Putting It In Perspective


By Neil Stover

A collegiate national champion, an Olympic qualifier, a world champion and the daughter of a gold medalist. With those credentials peppering a résumé it would be easy to sacrifice perspective and humility.  But despite all of her achievements, professional beach volleyball and former UCLA volleyball player Jenny Johnson Jordan understands all of her athletic accomplishments fit into just one aspect of her life.

The daughter of two-time Olympic decathlon medalist Rafer Johnson, Johnson Jordan, 38, learned humility at a young age. She credits her father's lead-by-example demeanor for instilling a sense of humility in her achievements.

"I learned from him at an early age to be humble and appreciative for whatever blessings you have in your life," Johnson Jordan said.

Given all of his international success, remaining levelheaded is easier said than done. Johnson, also a standout at UCLA, won a silver medal in the 1956 Melbourne Olympic Games and a gold medal in the 1960 Rome Games. But Johnson Jordan said her father never displayed his medals or trophies. Instead, he decorated the walls of their house with his children's awards. All this, Johnson Jordan said, contributed to teaching the life-lesson that actions speak louder than words.

"One thing I really appreciate about him is his humility with what he accomplished," Johnson Jordan said. "And I think of any lesson that is really the biggest thing he taught me, without ever really having to say anything, which I feel is more powerful."

Johnson Jordan carries these values with her throughout both her professional and personal lives. While she still plays beach volleyball professionally, Johnson Jordan says her children - she has a daughter, Jaylen (9), and a son, Kory (6) - help her maintain focus on the relative importance of sports.

"I know that having kids helped even my perspective about sports and its place in my life," Johnson Jordan said. "You know, I could have a terrible tournament, a terrible match, but as soon as I go home and rush off the court and see my kids, it puts things in perspective pretty quickly."

Perspective is not the only alteration in her life a result of having children. Johnson Jordan has also had to readjust how she allocated her time.
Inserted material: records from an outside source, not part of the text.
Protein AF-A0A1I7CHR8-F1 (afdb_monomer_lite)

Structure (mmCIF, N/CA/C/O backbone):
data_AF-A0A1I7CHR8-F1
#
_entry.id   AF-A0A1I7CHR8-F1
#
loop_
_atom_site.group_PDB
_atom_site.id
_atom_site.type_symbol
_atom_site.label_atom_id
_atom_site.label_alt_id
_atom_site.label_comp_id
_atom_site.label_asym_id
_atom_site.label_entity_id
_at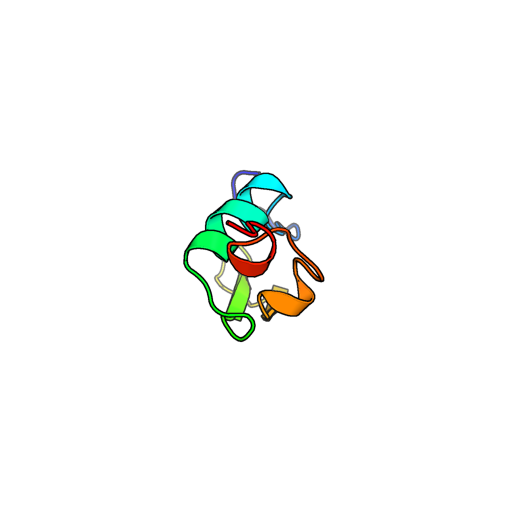om_site.label_seq_id
_atom_site.pdbx_PDB_ins_code
_atom_site.Cartn_x
_atom_site.Cartn_y
_atom_site.Cartn_z
_atom_site.occupancy
_atom_site.B_iso_or_equiv
_atom_site.auth_seq_id
_atom_site.auth_comp_id
_atom_site.auth_asym_id
_atom_site.auth_atom_id
_atom_site.pdbx_PDB_model_num
ATOM 1 N N . MET A 1 1 ? 8.513 10.981 -5.261 1.00 57.69 1 MET A N 1
ATOM 2 C CA . MET A 1 1 ? 7.506 11.434 -6.245 1.00 57.69 1 MET A CA 1
ATOM 3 C C . MET A 1 1 ? 6.650 12.483 -5.558 1.00 57.69 1 MET A C 1
ATOM 5 O O . MET A 1 1 ? 6.186 12.206 -4.460 1.00 57.69 1 MET A O 1
ATOM 9 N N . ILE A 1 2 ? 6.501 13.673 -6.135 1.00 63.81 2 ILE A N 1
ATOM 10 C CA . ILE A 1 2 ? 5.600 14.721 -5.629 1.00 63.81 2 ILE A CA 1
ATOM 11 C C . ILE A 1 2 ? 4.486 14.869 -6.674 1.00 63.81 2 ILE A C 1
ATOM 13 O O . ILE A 1 2 ? 4.795 14.978 -7.858 1.00 63.81 2 ILE A O 1
ATOM 17 N N . GLY A 1 3 ? 3.220 14.800 -6.252 1.00 65.25 3 GLY A N 1
ATOM 18 C CA . GLY A 1 3 ? 2.041 14.989 -7.111 1.00 65.25 3 GLY A CA 1
ATOM 19 C C . GLY A 1 3 ? 1.314 16.320 -6.836 1.00 65.25 3 GLY A C 1
ATOM 20 O O . GLY A 1 3 ? 1.575 16.918 -5.791 1.00 65.25 3 GLY A O 1
ATOM 21 N N . PRO A 1 4 ? 0.396 16.770 -7.722 1.00 62.25 4 PRO A N 1
ATOM 22 C CA . PRO A 1 4 ? -0.182 16.007 -8.826 1.00 62.25 4 PRO A CA 1
ATOM 23 C C . PRO A 1 4 ? 0.212 16.533 -10.222 1.00 62.25 4 PRO A C 1
ATOM 25 O O . PRO A 1 4 ? 0.148 17.725 -10.511 1.00 62.25 4 PRO A O 1
ATOM 28 N N . GLY A 1 5 ? 0.575 15.596 -11.098 1.00 65.12 5 GLY A N 1
ATOM 29 C CA . GLY A 1 5 ? 0.565 15.751 -12.555 1.00 65.12 5 GLY A CA 1
ATOM 30 C C . GLY A 1 5 ? -0.402 14.730 -13.168 1.00 65.12 5 GLY A C 1
ATOM 31 O O . GLY A 1 5 ? -1.020 13.956 -12.440 1.00 65.12 5 GLY A O 1
ATOM 32 N N . GLU A 1 6 ? -0.530 14.689 -14.494 1.00 66.44 6 GLU A N 1
ATOM 33 C CA . GLU A 1 6 ? -1.477 13.788 -15.184 1.00 66.44 6 GLU A CA 1
ATOM 34 C C . GLU A 1 6 ? -1.073 12.301 -15.145 1.00 66.44 6 GLU A C 1
ATOM 36 O O . GLU A 1 6 ? -1.850 11.417 -15.508 1.00 66.44 6 GLU A O 1
ATOM 41 N N . HIS A 1 7 ? 0.152 12.003 -14.709 1.00 75.06 7 HIS A N 1
ATOM 42 C CA . HIS A 1 7 ? 0.702 10.654 -14.726 1.00 75.06 7 HIS A CA 1
ATOM 43 C C . HIS A 1 7 ? 0.427 9.874 -13.442 1.00 75.06 7 HIS A C 1
ATOM 45 O O . HIS A 1 7 ? 0.361 10.421 -12.340 1.00 75.06 7 HIS A O 1
ATOM 51 N N . LEU A 1 8 ? 0.341 8.550 -13.596 1.00 82.31 8 LEU A N 1
ATOM 52 C CA . LEU A 1 8 ? 0.166 7.625 -12.488 1.00 82.31 8 LEU A CA 1
ATOM 53 C C . LEU A 1 8 ? 1.322 7.757 -11.485 1.00 82.31 8 LEU A C 1
ATOM 55 O O . LEU A 1 8 ? 2.439 7.304 -11.730 1.00 82.31 8 LEU A O 1
ATOM 59 N N . CYS A 1 9 ? 1.028 8.337 -10.324 1.00 86.25 9 CYS A N 1
ATOM 60 C CA . CYS A 1 9 ? 1.980 8.502 -9.234 1.00 86.25 9 CYS A CA 1
ATOM 61 C C . CYS A 1 9 ? 1.735 7.445 -8.150 1.00 86.25 9 CYS A C 1
ATOM 63 O O . CYS A 1 9 ? 1.150 7.724 -7.104 1.00 86.25 9 CYS A O 1
ATOM 65 N N . THR A 1 10 ? 2.168 6.206 -8.393 1.00 89.69 10 THR A N 1
ATOM 66 C CA . THR A 1 10 ? 2.138 5.174 -7.344 1.00 89.69 10 THR A CA 1
ATOM 67 C C . THR A 1 10 ? 3.189 5.466 -6.267 1.00 89.69 10 THR A C 1
ATOM 69 O O . THR A 1 10 ? 4.269 5.956 -6.613 1.00 89.69 10 THR A O 1
ATOM 72 N N . PRO A 1 11 ? 2.951 5.121 -4.988 1.00 92.00 11 PRO A N 1
ATOM 73 C CA . PRO A 1 11 ? 3.966 5.267 -3.944 1.00 92.00 11 PRO A CA 1
ATOM 74 C C . PRO A 1 11 ? 5.233 4.471 -4.294 1.00 92.00 11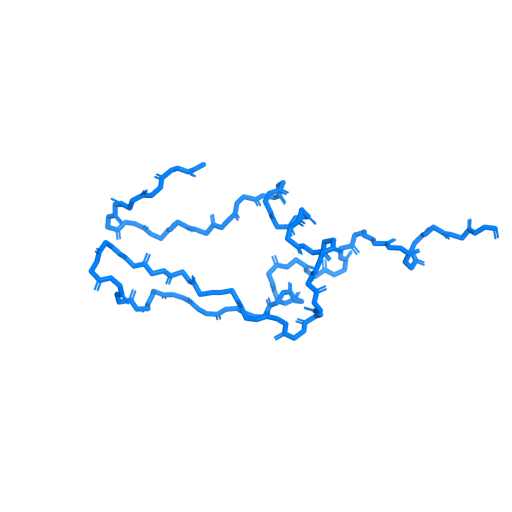 PRO A C 1
ATOM 76 O O . PRO A 1 11 ? 5.151 3.356 -4.824 1.00 92.00 11 PRO A O 1
ATOM 79 N N . CYS A 1 12 ? 6.405 5.042 -4.002 1.00 93.56 12 CYS A N 1
ATOM 80 C CA . CYS A 1 12 ? 7.687 4.341 -4.123 1.00 93.56 12 CYS A CA 1
ATOM 81 C C . CYS A 1 12 ? 7.841 3.273 -3.026 1.00 93.56 12 CYS A C 1
ATOM 83 O O . CYS A 1 12 ? 7.033 3.225 -2.099 1.00 93.56 12 CYS A O 1
ATOM 85 N N . GLY A 1 13 ? 8.881 2.436 -3.120 1.00 94.19 13 GLY A N 1
ATOM 86 C CA . GLY A 1 13 ? 9.145 1.357 -2.157 1.00 94.19 13 GLY A CA 1
ATOM 87 C C . GLY A 1 13 ? 9.150 1.832 -0.701 1.00 94.19 13 GLY A C 1
ATOM 88 O O . GLY A 1 13 ? 8.367 1.332 0.101 1.00 94.19 13 GLY A O 1
ATOM 89 N N . ASP A 1 14 ? 9.924 2.873 -0.388 1.00 94.81 14 ASP A N 1
ATOM 90 C CA . ASP A 1 14 ? 10.021 3.411 0.978 1.00 94.81 14 ASP A CA 1
ATOM 91 C C . ASP A 1 14 ? 8.674 3.900 1.521 1.00 94.81 14 ASP A C 1
ATOM 93 O O . ASP A 1 14 ? 8.325 3.652 2.675 1.00 94.81 14 ASP A O 1
ATOM 97 N N . CYS A 1 15 ? 7.881 4.577 0.683 1.00 95.31 15 CYS A N 1
ATOM 98 C CA . CYS A 1 15 ? 6.539 5.005 1.065 1.00 95.31 15 CYS A CA 1
ATOM 99 C C . CYS A 1 15 ? 5.634 3.804 1.342 1.00 95.31 15 CYS A C 1
ATOM 101 O O . CYS A 1 15 ? 4.899 3.825 2.324 1.00 95.31 15 CYS A O 1
ATOM 103 N N . ARG A 1 16 ? 5.684 2.759 0.504 1.00 96.50 16 ARG A N 1
ATOM 104 C CA . ARG A 1 16 ? 4.887 1.541 0.715 1.00 96.50 16 ARG A CA 1
ATOM 105 C C . ARG A 1 16 ? 5.232 0.887 2.051 1.00 96.50 16 ARG A C 1
ATOM 107 O O . ARG A 1 16 ? 4.315 0.535 2.784 1.00 96.50 16 ARG A O 1
ATOM 114 N N . GLN A 1 17 ? 6.519 0.790 2.389 1.00 97.00 17 GLN A N 1
ATOM 115 C CA . GLN A 1 17 ? 6.963 0.187 3.647 1.00 97.00 17 GLN A CA 1
ATOM 116 C C . GLN A 1 17 ? 6.512 1.007 4.863 1.00 97.00 17 GLN A C 1
ATOM 118 O O . GLN A 1 17 ? 5.923 0.456 5.787 1.00 97.00 17 GLN A O 1
ATOM 123 N N . ARG A 1 18 ? 6.688 2.334 4.835 1.00 96.25 18 ARG A N 1
ATOM 124 C CA . ARG A 1 18 ? 6.225 3.207 5.927 1.00 96.25 18 ARG A CA 1
ATOM 125 C C . ARG A 1 18 ? 4.709 3.187 6.098 1.00 96.25 18 ARG A C 1
ATOM 127 O O . ARG A 1 18 ? 4.223 3.231 7.217 1.00 96.25 18 ARG A O 1
ATOM 134 N N . ILE A 1 19 ? 3.947 3.120 5.006 1.00 96.19 19 ILE A N 1
ATOM 135 C CA . ILE A 1 19 ? 2.486 2.974 5.086 1.00 96.19 19 ILE A CA 1
ATOM 136 C C . ILE A 1 19 ? 2.127 1.627 5.733 1.00 96.19 19 ILE A C 1
ATOM 138 O O . ILE A 1 19 ? 1.272 1.589 6.615 1.00 96.19 19 ILE A O 1
ATOM 142 N N . ARG A 1 20 ? 2.801 0.537 5.341 1.00 96.00 20 ARG A N 1
ATOM 143 C CA . ARG A 1 20 ? 2.589 -0.819 5.877 1.00 96.00 20 ARG A CA 1
ATOM 144 C C . ARG A 1 20 ? 2.818 -0.923 7.387 1.00 96.00 20 ARG A C 1
ATOM 146 O O . ARG A 1 20 ? 2.180 -1.763 8.016 1.00 96.00 20 ARG A O 1
ATOM 153 N N . GLU A 1 21 ? 3.665 -0.085 7.979 1.00 95.50 21 GLU A N 1
ATOM 154 C CA . GLU A 1 21 ? 3.868 -0.054 9.438 1.00 95.50 21 GLU A CA 1
ATOM 155 C C . GLU A 1 21 ? 2.583 0.282 10.215 1.00 95.50 21 GLU A C 1
ATOM 157 O O . GLU A 1 21 ? 2.410 -0.181 11.339 1.00 95.50 21 GLU A O 1
ATOM 162 N N . PHE A 1 22 ? 1.660 1.034 9.605 1.00 95.38 22 PHE A N 1
ATOM 163 C CA . PHE A 1 22 ? 0.429 1.511 10.250 1.00 95.38 22 PHE A CA 1
ATOM 164 C C . PHE A 1 22 ? -0.856 1.005 9.576 1.00 95.38 22 PHE A C 1
ATOM 166 O O . PHE A 1 22 ? -1.959 1.314 10.027 1.00 95.38 22 PHE A O 1
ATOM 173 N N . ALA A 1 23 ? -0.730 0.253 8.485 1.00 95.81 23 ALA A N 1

"My time training on my sport had to be more concentrated and more focused (after having children)," she said. "I think what I would normally get done in three or four hours I was then getting done in two hours. I'm just making better use of my time.

But while motherhood allows Johnson Jordan to keep her perspective on volleyball, volleyball reciprocates the favor on motherhood.
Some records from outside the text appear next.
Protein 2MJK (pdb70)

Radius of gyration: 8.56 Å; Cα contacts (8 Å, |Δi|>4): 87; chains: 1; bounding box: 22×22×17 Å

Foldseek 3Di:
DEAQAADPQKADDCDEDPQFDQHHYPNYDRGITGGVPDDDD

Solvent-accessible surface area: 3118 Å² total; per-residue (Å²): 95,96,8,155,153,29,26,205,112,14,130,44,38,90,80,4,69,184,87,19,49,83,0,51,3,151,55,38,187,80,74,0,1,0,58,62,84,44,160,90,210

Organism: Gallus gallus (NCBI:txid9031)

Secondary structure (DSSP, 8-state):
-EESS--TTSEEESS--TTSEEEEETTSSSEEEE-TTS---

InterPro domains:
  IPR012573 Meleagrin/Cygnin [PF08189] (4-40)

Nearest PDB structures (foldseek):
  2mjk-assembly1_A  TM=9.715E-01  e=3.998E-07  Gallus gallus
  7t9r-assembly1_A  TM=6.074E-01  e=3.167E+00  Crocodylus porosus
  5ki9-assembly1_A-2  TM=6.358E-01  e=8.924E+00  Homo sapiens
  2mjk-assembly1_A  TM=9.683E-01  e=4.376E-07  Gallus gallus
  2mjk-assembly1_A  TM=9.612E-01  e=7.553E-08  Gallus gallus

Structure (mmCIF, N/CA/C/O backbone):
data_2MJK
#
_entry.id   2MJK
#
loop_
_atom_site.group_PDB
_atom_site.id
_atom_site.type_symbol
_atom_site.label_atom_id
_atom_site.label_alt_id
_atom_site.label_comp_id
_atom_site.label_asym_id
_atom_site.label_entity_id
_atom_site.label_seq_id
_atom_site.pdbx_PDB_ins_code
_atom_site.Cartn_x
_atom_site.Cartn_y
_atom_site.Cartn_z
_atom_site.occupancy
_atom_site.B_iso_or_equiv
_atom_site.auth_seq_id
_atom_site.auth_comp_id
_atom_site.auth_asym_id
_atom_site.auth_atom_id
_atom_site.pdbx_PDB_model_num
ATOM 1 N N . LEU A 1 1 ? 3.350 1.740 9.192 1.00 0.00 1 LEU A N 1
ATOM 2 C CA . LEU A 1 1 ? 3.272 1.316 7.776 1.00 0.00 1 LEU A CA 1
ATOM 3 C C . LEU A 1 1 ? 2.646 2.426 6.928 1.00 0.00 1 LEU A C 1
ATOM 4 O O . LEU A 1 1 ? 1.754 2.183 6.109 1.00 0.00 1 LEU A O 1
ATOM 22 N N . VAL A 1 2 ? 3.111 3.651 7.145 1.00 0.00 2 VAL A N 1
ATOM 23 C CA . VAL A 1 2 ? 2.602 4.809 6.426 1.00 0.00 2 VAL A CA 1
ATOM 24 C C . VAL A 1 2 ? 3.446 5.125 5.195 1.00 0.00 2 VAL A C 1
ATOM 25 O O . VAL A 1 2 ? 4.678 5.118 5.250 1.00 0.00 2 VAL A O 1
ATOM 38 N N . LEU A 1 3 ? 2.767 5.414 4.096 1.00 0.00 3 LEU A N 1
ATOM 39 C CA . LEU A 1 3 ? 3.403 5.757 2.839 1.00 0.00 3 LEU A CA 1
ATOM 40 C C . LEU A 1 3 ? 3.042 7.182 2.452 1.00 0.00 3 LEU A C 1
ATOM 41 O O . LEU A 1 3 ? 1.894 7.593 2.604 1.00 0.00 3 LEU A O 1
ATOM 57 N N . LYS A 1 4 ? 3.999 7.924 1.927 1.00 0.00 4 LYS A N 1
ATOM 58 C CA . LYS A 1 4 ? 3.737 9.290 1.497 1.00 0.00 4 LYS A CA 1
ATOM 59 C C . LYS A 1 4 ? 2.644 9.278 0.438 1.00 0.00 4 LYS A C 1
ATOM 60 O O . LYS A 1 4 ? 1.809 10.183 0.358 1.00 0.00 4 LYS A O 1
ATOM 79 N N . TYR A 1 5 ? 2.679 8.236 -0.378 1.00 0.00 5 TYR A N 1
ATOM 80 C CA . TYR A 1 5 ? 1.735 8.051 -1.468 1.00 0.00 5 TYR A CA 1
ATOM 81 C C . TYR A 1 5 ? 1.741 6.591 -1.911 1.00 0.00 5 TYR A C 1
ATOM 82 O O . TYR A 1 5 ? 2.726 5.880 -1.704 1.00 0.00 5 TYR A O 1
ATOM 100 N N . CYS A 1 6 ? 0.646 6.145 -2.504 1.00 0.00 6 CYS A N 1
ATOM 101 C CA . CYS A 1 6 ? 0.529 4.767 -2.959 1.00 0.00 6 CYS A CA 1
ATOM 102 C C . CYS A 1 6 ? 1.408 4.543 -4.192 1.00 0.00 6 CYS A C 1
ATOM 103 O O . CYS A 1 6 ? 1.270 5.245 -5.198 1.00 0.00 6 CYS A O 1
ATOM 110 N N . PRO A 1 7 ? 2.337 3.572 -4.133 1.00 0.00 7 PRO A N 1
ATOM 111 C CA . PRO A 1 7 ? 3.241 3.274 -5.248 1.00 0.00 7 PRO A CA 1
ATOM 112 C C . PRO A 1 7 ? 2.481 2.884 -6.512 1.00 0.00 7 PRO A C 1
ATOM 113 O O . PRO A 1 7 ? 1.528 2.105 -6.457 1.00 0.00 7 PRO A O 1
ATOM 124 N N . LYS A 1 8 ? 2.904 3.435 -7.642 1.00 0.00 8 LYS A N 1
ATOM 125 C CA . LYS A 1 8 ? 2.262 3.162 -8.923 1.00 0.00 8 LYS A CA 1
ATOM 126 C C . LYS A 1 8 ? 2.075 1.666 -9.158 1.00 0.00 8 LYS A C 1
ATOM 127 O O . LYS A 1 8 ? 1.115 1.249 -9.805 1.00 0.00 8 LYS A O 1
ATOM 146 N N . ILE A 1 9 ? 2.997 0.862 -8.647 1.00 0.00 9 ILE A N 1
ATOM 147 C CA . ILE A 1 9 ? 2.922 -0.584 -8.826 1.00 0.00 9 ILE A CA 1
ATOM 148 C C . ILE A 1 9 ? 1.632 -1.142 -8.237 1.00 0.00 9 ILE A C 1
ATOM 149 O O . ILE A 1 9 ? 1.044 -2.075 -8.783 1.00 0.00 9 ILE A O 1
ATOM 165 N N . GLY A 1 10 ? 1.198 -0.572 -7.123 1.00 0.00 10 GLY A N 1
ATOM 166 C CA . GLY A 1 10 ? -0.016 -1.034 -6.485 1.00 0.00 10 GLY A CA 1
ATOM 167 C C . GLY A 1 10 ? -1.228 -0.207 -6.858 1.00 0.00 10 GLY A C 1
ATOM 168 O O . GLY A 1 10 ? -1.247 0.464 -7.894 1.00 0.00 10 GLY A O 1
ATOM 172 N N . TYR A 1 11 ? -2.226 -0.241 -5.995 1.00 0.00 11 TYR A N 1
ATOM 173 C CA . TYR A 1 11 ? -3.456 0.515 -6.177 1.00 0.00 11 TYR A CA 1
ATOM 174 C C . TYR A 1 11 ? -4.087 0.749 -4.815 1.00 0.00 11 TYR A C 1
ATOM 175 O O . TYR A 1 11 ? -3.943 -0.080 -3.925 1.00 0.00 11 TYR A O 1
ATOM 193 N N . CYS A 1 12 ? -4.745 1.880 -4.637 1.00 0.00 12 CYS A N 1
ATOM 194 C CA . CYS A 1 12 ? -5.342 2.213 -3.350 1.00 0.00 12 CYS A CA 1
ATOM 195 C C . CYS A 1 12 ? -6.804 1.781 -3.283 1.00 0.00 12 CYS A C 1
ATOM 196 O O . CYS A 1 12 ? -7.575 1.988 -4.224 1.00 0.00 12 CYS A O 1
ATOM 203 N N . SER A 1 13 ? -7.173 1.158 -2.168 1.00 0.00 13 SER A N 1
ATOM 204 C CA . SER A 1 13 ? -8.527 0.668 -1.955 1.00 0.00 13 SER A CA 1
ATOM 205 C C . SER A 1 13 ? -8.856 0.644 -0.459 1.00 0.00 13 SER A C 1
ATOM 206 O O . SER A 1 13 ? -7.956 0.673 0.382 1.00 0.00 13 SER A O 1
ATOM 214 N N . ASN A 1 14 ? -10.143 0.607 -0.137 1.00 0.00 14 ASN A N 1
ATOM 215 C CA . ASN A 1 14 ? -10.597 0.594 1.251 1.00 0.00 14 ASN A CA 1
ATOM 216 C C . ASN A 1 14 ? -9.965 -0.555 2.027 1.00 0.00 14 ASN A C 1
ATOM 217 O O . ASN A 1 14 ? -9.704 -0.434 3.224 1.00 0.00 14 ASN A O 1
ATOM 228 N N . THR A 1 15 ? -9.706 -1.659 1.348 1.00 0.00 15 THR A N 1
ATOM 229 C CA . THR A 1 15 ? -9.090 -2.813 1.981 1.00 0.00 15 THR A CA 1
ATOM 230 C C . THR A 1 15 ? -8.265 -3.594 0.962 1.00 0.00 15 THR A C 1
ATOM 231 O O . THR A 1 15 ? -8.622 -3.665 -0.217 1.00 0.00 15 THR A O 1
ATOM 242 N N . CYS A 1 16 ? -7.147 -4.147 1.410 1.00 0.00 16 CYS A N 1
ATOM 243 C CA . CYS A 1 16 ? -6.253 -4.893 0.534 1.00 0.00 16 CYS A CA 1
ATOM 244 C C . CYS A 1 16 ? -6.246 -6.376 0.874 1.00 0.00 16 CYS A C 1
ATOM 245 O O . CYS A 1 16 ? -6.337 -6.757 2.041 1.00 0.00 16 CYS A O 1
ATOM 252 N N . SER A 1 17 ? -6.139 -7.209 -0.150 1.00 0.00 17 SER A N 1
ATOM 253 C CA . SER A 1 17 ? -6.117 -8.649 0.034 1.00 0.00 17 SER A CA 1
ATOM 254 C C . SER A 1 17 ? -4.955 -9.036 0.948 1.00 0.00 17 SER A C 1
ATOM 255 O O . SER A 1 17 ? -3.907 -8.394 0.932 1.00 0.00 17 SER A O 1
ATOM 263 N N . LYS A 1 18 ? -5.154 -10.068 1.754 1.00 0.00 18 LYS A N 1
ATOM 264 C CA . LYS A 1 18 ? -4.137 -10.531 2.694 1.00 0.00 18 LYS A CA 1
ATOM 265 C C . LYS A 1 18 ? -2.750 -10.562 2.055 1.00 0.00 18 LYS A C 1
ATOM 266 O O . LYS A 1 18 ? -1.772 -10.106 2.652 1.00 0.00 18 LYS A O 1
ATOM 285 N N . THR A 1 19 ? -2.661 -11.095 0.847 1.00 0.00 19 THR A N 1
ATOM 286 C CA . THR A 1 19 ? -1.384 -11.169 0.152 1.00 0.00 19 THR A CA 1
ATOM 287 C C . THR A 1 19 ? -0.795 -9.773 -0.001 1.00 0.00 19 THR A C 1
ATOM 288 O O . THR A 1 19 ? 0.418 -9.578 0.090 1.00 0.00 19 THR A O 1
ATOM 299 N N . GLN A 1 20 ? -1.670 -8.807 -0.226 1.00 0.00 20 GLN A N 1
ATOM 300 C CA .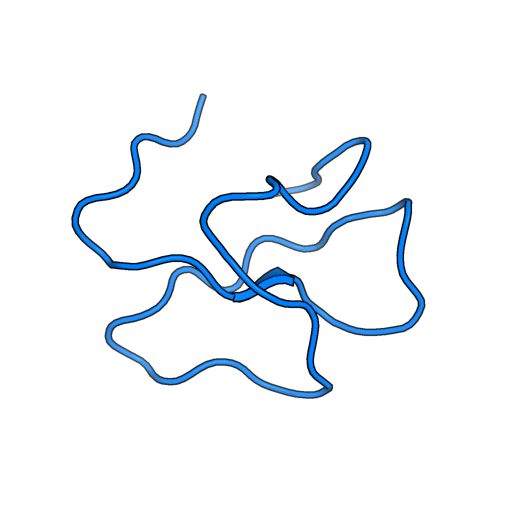 GLN A 1 20 ? -1.265 -7.423 -0.389 1.00 0.00 20 GLN A CA 1
ATOM 301 C C . GLN A 1 20 ? -0.951 -6.785 0.955 1.00 0.00 20 GLN A C 1
ATOM 302 O O . GLN A 1 20 ? -1.672 -6.986 1.938 1.00 0.00 20 GLN A O 1
ATOM 316 N N . ILE A 1 21 ? 0.104 -5.993 0.989 1.00 0.00 21 ILE A N 1
ATOM 317 C CA . ILE A 1 21 ? 0.481 -5.295 2.203 1.00 0.00 21 ILE A CA 1
ATOM 318 C C . ILE A 1 21 ? -0.455 -4.110 2.398 1.00 0.00 21 ILE A C 1
ATOM 319 O O . ILE A 1 21 ? -0.631 -3.305 1.485 1.00 0.00 21 ILE A O 1
ATOM 335 N N . TRP A 1 22 ? -1.058 -4.011 3.574 1.00 0.00 22 TRP A N 1
ATOM 336 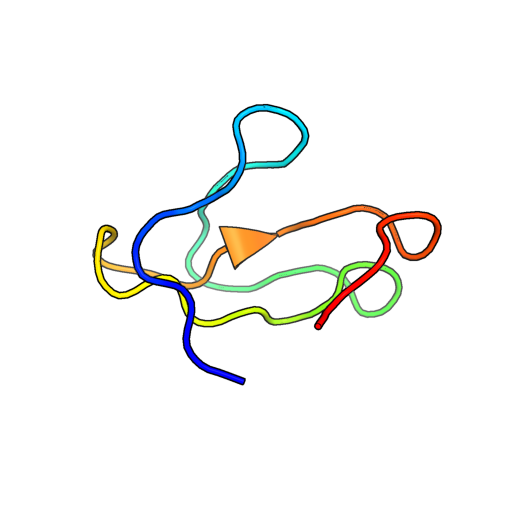C CA . TRP A 1 22 ? -1.979 -2.920 3.873 1.00 0.00 22 TRP A CA 1
ATOM 337 C C . TRP A 1 22 ? -1.215 -1.629 4.119 1.00 0.00 22 TRP A C 1
ATOM 338 O O . TRP A 1 22 ? -1.342 -1.002 5.173 1.00 0.00 22 TRP A O 1
ATOM 359 N N . ALA A 1 23 ? -0.421 -1.236 3.142 1.00 0.00 23 ALA A N 1
ATOM 360 C CA . ALA A 1 23 ? 0.363 -0.026 3.244 1.00 0.00 23 ALA A CA 1
ATOM 361 C C . ALA A 1 23 ? -0.542 1.194 3.264 1.00 0.00 23 ALA A C 1
ATOM 362 O O . ALA A 1 23 ? -1.140 1.553 2.251 1.00 0.00 23 ALA A O 1
ATOM 369 N N . THR A 1 24 ? -0.642 1.845 4.410 1.00 0.00 24 THR A N 1
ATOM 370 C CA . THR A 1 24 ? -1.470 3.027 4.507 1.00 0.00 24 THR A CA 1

"You have your daily goals and desires and then you have overall what you're trying to achieve, and I think that's something volleyball has definitely helped me with in those areas," Johnson Jordan said.

Along with family, Johnson Jordan remains grounded largely because of her strong faith. In May 2010, she was inducted into the Athletes in Action Hall of Faith. The award honors those in the athletic community who "best exemplify outstanding character, integrity, and faith -- whether on the field of competition, in the home, or in the community." And with fellow inductees like John Wooden, it is an honor she certainly does not take lightly.

"Being inducted in to the Hall of Faith, for me, obviously had something to do with my athletic career, but I think it had more to do with my faith and how I bring my faith and sport together," she said. "Being a fellow Bruin, for me, John Wooden has always been somebody I look up to and admire. He was definitely somebody that whenever I can be included in his company in any way, it's an honor."

Even with that elite company, the induction humbles Johnson Jordan rather than inflate her ego.

"[Athletes in Action] helped me to not be so high strung, but I think that having that perspective with my faith helped me to get a better balance on the perspective of athletics in my life," she said. "I really started to see it even more so as a gift to be able to do what I've been able to do with volleyball."

With as focused and grounded as she is, Johnson Jordan's athletic achievements often go understated. But that is not to say she does not take pride in what she has accomplished.

As a student-athlete at UCLA, Johnson Jordan played on the 1991 national championship team. She said the opportunity to play with and against the best players in the country helped her reach her full potential.

It was also at UCLA where Johnson Jordan picked up the game of beach volleyball. Despite growing up near the beach in Sherman Oaks, Calif., she said she never had any desire to learn the game. But once she got to UCLA, she said the other players encouraged her to start and helped her realize she could parlay it into a playing career after graduation.

That playing career has now spanned 15 years and several continents alongside partner Annett Davis. The pair has won several tournaments and even qualified for the 2000 Sydney Games, where they placed fifth. Despite not medaling, the Sydney Games fulfilled a dream come true for Johnson Jordan.

"From a very young age, I always wanted to go to the Olympics, I just never really had an idea of how I would get there," she said. "But I think overall it was definitely one of the highlights of my career."

In a career full of impressive feats, Johnson Jordan said it is not easy to separate one specific highlight as being the best.

"I think at different times of my life, different moments were significant for different reasons," she said.

But to Johnson Jordan, it is all about keeping perspective. Because in the grand scheme of things, she said, all of those athletic highlights comprise just a small place atop her life mantle.